## What is required
Among the entries that follow, the required portion opens with the line containing "ATOM 57 N N" and closes with the line containing "ATOM 75 C C". Give that portion again exactly, and nothing else.

## Data provided
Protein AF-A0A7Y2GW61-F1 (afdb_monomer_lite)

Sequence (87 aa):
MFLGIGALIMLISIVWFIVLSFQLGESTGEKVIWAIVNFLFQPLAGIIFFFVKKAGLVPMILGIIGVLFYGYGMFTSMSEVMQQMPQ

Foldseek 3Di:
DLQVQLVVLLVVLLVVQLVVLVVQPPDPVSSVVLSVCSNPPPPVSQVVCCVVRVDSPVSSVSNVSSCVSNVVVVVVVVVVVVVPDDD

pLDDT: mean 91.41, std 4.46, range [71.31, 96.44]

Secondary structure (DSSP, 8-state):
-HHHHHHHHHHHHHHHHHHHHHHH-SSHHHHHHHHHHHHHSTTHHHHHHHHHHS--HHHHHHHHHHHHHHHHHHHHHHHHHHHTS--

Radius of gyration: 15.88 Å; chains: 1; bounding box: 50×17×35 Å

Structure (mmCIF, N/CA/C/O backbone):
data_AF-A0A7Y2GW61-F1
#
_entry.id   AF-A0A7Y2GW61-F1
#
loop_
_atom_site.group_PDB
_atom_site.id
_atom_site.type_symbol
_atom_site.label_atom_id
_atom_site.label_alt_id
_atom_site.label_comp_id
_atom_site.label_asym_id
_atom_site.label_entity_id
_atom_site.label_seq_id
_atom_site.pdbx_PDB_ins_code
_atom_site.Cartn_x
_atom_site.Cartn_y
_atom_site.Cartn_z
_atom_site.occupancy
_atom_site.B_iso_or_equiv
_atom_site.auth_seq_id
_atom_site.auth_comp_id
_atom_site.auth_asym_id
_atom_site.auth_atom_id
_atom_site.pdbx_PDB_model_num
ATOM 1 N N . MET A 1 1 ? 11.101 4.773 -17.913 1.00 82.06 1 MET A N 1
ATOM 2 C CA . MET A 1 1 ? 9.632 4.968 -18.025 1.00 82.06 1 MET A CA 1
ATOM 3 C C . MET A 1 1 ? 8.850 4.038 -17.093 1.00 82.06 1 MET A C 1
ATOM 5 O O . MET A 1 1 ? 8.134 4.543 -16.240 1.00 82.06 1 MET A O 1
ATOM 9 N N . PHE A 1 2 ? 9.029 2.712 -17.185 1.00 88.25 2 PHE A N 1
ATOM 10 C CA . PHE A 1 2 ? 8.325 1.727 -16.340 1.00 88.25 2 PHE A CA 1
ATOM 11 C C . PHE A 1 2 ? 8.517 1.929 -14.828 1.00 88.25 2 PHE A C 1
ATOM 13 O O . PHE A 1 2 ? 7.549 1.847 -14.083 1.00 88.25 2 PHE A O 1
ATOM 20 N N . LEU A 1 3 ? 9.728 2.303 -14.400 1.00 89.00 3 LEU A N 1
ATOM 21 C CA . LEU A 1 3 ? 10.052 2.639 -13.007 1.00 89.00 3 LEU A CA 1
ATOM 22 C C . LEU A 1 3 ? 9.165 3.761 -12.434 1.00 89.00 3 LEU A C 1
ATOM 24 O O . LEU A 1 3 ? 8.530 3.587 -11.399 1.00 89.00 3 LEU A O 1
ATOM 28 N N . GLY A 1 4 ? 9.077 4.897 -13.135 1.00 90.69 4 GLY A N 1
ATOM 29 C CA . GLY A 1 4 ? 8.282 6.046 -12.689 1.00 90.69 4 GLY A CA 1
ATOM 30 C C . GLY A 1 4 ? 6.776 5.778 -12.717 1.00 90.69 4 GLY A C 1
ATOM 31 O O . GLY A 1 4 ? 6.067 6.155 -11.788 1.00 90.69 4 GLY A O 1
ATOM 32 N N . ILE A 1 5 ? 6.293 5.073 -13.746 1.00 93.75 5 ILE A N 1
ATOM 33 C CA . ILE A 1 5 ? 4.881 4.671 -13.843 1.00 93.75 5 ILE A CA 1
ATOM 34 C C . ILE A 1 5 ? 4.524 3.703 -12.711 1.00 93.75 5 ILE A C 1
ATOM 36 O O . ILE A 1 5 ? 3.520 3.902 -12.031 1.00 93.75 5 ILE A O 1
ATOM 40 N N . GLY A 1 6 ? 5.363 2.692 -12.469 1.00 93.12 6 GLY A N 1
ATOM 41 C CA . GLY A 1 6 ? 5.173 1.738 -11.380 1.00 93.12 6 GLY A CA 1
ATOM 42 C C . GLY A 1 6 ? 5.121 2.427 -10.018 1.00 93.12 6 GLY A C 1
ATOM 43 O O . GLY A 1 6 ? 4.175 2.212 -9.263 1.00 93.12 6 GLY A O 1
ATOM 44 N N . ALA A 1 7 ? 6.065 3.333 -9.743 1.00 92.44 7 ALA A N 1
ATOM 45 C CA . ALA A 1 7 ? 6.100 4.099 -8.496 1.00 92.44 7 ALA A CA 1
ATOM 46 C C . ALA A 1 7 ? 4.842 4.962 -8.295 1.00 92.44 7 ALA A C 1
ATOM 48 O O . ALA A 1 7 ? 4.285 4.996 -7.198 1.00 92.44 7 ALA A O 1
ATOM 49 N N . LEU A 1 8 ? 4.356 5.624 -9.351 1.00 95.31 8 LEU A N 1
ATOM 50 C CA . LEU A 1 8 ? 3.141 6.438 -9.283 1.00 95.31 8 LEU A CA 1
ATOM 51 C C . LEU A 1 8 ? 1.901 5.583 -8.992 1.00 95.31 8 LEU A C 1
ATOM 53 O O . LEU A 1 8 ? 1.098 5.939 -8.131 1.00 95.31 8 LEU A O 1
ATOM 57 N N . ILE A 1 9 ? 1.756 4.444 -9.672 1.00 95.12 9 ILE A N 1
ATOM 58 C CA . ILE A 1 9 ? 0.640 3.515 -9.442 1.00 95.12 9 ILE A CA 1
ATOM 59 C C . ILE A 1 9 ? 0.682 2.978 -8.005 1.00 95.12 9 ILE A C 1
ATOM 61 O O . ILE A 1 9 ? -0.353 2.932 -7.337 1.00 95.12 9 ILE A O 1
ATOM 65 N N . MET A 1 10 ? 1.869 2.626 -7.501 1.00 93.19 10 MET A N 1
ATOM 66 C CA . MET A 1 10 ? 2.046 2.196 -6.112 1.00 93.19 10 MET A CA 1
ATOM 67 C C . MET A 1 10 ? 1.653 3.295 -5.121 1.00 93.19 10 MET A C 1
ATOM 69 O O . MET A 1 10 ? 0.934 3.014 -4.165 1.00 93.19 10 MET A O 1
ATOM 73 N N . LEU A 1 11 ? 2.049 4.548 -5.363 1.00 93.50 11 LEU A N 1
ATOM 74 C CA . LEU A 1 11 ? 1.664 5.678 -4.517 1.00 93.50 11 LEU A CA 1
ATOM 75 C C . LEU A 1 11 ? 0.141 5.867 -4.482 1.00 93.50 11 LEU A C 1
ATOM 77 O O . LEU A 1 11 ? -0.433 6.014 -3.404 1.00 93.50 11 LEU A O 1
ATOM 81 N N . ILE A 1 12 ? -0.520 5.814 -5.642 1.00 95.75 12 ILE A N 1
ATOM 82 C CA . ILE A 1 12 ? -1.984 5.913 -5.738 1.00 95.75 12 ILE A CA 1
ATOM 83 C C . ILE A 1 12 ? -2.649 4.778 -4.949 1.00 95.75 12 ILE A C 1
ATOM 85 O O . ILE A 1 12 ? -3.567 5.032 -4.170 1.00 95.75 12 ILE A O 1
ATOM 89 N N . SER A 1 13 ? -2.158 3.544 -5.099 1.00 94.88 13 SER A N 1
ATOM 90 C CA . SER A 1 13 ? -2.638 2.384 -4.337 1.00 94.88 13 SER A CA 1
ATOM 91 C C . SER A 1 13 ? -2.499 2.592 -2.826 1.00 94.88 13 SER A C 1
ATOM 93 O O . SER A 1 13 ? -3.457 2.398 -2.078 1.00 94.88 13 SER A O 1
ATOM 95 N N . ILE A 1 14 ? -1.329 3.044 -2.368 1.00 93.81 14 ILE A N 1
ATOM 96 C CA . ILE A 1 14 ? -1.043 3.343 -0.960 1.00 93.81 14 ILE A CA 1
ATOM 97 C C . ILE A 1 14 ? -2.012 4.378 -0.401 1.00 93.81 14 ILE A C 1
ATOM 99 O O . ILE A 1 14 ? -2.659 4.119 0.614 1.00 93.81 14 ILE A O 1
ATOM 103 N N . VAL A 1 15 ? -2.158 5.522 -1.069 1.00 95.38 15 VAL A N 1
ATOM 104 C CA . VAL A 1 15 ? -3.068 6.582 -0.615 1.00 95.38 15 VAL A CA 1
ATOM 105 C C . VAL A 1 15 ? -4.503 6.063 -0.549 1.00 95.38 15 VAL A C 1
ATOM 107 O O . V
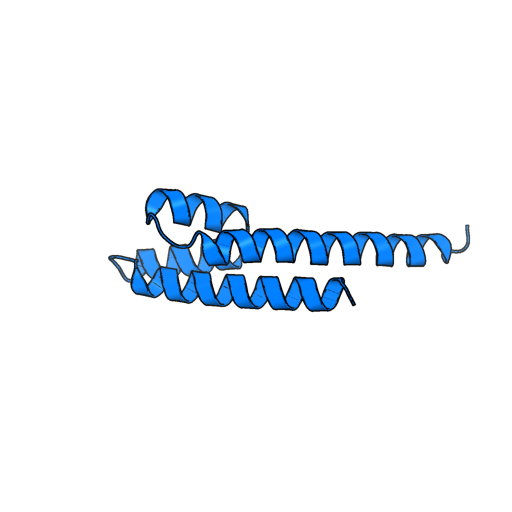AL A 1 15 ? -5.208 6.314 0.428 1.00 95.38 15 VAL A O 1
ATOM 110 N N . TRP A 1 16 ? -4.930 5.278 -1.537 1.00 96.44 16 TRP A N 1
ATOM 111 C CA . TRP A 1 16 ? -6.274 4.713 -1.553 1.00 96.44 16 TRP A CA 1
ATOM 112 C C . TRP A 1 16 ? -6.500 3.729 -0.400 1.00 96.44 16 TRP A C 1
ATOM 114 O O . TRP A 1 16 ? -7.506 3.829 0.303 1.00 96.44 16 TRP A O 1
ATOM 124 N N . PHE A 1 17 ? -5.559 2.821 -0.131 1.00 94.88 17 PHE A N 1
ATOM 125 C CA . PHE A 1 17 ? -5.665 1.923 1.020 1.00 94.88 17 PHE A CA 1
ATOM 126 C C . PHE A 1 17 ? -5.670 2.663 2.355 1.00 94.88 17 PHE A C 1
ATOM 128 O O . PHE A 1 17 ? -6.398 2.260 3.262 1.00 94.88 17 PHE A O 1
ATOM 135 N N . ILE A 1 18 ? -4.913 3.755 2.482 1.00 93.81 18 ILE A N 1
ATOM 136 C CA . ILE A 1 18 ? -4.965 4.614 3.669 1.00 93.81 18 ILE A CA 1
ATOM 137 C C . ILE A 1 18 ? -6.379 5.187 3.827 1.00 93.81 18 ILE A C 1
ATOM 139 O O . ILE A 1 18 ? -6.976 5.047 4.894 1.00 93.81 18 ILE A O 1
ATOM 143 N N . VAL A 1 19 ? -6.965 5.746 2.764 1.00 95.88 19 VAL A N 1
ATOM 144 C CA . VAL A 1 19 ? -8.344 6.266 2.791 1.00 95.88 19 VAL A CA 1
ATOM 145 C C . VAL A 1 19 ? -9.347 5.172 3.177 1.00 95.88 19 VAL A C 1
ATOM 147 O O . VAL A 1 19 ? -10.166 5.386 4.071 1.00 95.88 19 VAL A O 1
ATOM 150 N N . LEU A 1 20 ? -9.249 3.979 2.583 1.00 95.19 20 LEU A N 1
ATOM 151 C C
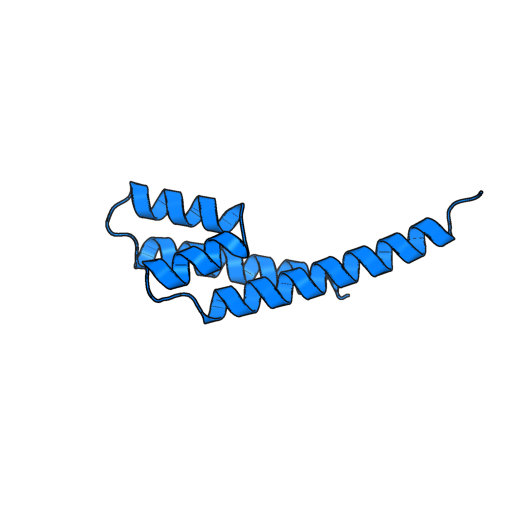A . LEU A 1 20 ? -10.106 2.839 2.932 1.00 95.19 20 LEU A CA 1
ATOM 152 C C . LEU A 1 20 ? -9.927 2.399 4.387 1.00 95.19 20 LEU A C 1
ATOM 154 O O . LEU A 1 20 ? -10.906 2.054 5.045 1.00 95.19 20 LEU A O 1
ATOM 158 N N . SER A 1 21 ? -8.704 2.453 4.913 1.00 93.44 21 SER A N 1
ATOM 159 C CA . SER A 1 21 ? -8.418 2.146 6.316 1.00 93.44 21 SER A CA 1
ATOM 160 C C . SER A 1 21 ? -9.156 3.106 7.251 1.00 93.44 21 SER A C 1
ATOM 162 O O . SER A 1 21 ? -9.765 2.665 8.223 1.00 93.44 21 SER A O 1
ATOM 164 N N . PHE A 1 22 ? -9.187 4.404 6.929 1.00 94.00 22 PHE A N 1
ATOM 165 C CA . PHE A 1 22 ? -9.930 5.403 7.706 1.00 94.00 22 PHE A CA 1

* * *

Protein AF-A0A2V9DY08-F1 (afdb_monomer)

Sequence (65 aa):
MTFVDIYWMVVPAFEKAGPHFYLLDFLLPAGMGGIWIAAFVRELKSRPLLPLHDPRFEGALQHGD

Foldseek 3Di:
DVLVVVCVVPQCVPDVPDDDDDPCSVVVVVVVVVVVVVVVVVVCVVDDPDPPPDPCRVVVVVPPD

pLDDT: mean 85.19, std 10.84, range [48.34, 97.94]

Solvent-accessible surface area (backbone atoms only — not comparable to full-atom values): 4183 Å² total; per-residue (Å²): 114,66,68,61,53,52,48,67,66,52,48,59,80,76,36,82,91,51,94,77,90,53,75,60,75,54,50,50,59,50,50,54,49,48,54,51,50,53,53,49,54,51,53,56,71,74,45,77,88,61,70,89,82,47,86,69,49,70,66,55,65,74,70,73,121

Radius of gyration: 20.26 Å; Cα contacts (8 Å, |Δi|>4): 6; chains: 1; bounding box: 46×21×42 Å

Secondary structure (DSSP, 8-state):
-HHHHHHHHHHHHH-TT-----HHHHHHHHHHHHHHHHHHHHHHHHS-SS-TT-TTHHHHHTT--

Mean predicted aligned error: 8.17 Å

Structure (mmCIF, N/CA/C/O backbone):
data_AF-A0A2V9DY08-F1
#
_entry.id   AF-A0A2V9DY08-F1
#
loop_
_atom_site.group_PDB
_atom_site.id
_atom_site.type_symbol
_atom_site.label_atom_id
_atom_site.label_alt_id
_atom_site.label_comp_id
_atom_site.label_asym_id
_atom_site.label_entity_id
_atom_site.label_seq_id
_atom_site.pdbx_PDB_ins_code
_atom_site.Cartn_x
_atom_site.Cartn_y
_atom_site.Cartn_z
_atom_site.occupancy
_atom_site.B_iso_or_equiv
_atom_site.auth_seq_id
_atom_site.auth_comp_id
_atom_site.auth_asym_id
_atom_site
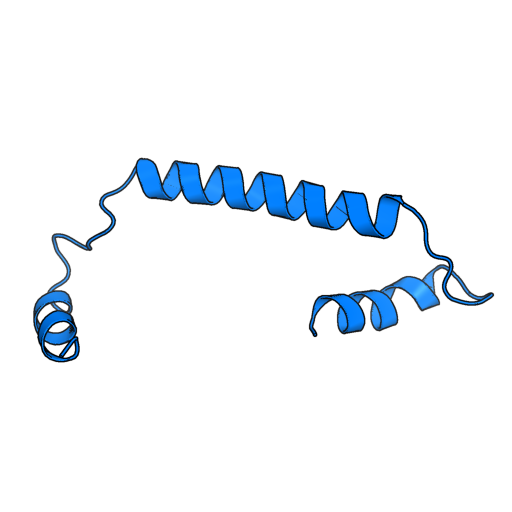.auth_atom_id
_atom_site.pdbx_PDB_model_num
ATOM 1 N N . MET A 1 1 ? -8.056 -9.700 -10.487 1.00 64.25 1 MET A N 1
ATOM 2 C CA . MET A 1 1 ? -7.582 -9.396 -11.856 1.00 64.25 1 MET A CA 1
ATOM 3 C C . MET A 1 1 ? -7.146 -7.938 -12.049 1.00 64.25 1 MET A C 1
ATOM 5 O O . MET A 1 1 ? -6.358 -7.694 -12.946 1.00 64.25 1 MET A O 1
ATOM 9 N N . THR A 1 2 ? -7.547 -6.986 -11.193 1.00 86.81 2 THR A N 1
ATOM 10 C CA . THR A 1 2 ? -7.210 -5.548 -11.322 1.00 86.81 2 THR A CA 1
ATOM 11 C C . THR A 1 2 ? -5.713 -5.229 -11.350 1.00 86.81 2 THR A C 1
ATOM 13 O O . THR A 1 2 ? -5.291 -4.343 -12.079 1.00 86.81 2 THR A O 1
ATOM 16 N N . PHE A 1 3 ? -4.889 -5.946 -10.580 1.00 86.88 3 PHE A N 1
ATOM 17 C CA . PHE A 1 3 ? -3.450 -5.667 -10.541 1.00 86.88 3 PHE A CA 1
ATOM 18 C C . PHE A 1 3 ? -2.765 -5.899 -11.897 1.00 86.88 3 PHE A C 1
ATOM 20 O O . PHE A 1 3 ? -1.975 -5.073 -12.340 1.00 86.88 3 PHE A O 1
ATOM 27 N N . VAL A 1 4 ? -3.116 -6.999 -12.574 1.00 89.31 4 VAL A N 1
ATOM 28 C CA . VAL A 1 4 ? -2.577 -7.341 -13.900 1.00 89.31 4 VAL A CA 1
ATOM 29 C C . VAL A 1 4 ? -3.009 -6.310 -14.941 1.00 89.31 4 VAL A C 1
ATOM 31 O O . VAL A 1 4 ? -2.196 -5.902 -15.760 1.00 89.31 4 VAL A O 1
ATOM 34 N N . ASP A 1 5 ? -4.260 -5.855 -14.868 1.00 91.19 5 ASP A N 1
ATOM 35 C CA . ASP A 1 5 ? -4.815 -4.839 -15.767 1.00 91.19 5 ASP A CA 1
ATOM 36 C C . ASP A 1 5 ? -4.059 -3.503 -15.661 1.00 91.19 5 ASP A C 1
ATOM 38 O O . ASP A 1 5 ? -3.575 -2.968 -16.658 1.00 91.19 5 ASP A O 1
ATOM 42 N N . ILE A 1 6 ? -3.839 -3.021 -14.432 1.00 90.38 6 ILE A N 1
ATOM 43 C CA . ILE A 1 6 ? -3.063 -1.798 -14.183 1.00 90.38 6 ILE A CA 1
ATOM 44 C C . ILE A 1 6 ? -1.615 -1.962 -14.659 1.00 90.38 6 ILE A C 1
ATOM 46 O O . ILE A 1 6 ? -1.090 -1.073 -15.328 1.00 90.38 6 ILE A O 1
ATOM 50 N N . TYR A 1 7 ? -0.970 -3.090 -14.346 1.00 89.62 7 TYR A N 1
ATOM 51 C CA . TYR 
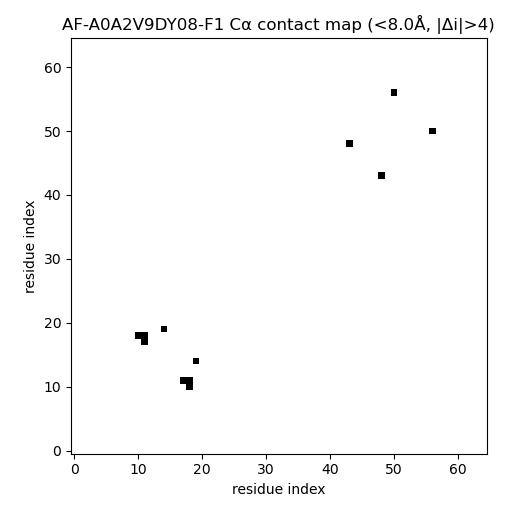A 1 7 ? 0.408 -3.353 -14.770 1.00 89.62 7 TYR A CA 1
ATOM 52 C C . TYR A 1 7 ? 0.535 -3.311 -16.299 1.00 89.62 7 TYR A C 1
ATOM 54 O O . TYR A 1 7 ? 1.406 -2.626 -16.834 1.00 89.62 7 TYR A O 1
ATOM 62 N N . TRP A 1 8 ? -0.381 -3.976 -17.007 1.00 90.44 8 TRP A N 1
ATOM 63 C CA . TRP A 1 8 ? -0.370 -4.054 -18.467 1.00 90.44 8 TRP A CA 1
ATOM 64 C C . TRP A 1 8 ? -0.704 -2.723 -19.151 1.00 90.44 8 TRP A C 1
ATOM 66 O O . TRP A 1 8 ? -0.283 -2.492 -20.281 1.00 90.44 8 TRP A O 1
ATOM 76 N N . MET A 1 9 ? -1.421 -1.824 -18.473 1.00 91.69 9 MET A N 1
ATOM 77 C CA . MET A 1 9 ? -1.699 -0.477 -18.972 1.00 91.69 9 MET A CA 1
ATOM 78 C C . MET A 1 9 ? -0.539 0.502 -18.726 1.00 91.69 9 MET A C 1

## Output for this exercise
ATOM 57 N N . ILE A 1 9 ? 1.756 4.444 -9.672 1.00 95.12 9 ILE A N 1
ATOM 58 C CA . ILE A 1 9 ? 0.640 3.515 -9.442 1.00 95.12 9 ILE A CA 1
ATOM 59 C C . ILE A 1 9 ? 0.682 2.978 -8.005 1.00 95.12 9 ILE A C 1
ATOM 61 O O . ILE A 1 9 ? -0.353 2.932 -7.337 1.00 95.12 9 ILE A O 1
ATOM 65 N N . MET A 1 10 ? 1.869 2.626 -7.501 1.00 93.19 10 MET A N 1
ATOM 66 C CA . MET A 1 10 ? 2.046 2.196 -6.112 1.00 93.19 10 MET A CA 1
ATOM 67 C C . MET A 1 10 ? 1.653 3.295 -5.121 1.00 93.19 10 MET A C 1
ATOM 69 O O . MET A 1 10 ? 0.934 3.014 -4.165 1.00 93.19 10 MET A O 1
ATOM 73 N N . LEU A 1 11 ? 2.049 4.548 -5.363 1.00 93.50 11 LEU A N 1
ATOM 74 C CA . LEU A 1 11 ? 1.664 5.678 -4.517 1.00 93.50 11 LEU A CA 1
ATOM 75 C C . LEU A 1 11 ? 0.141 5.867 -4.482 1.00 93.50 11 LEU A C 1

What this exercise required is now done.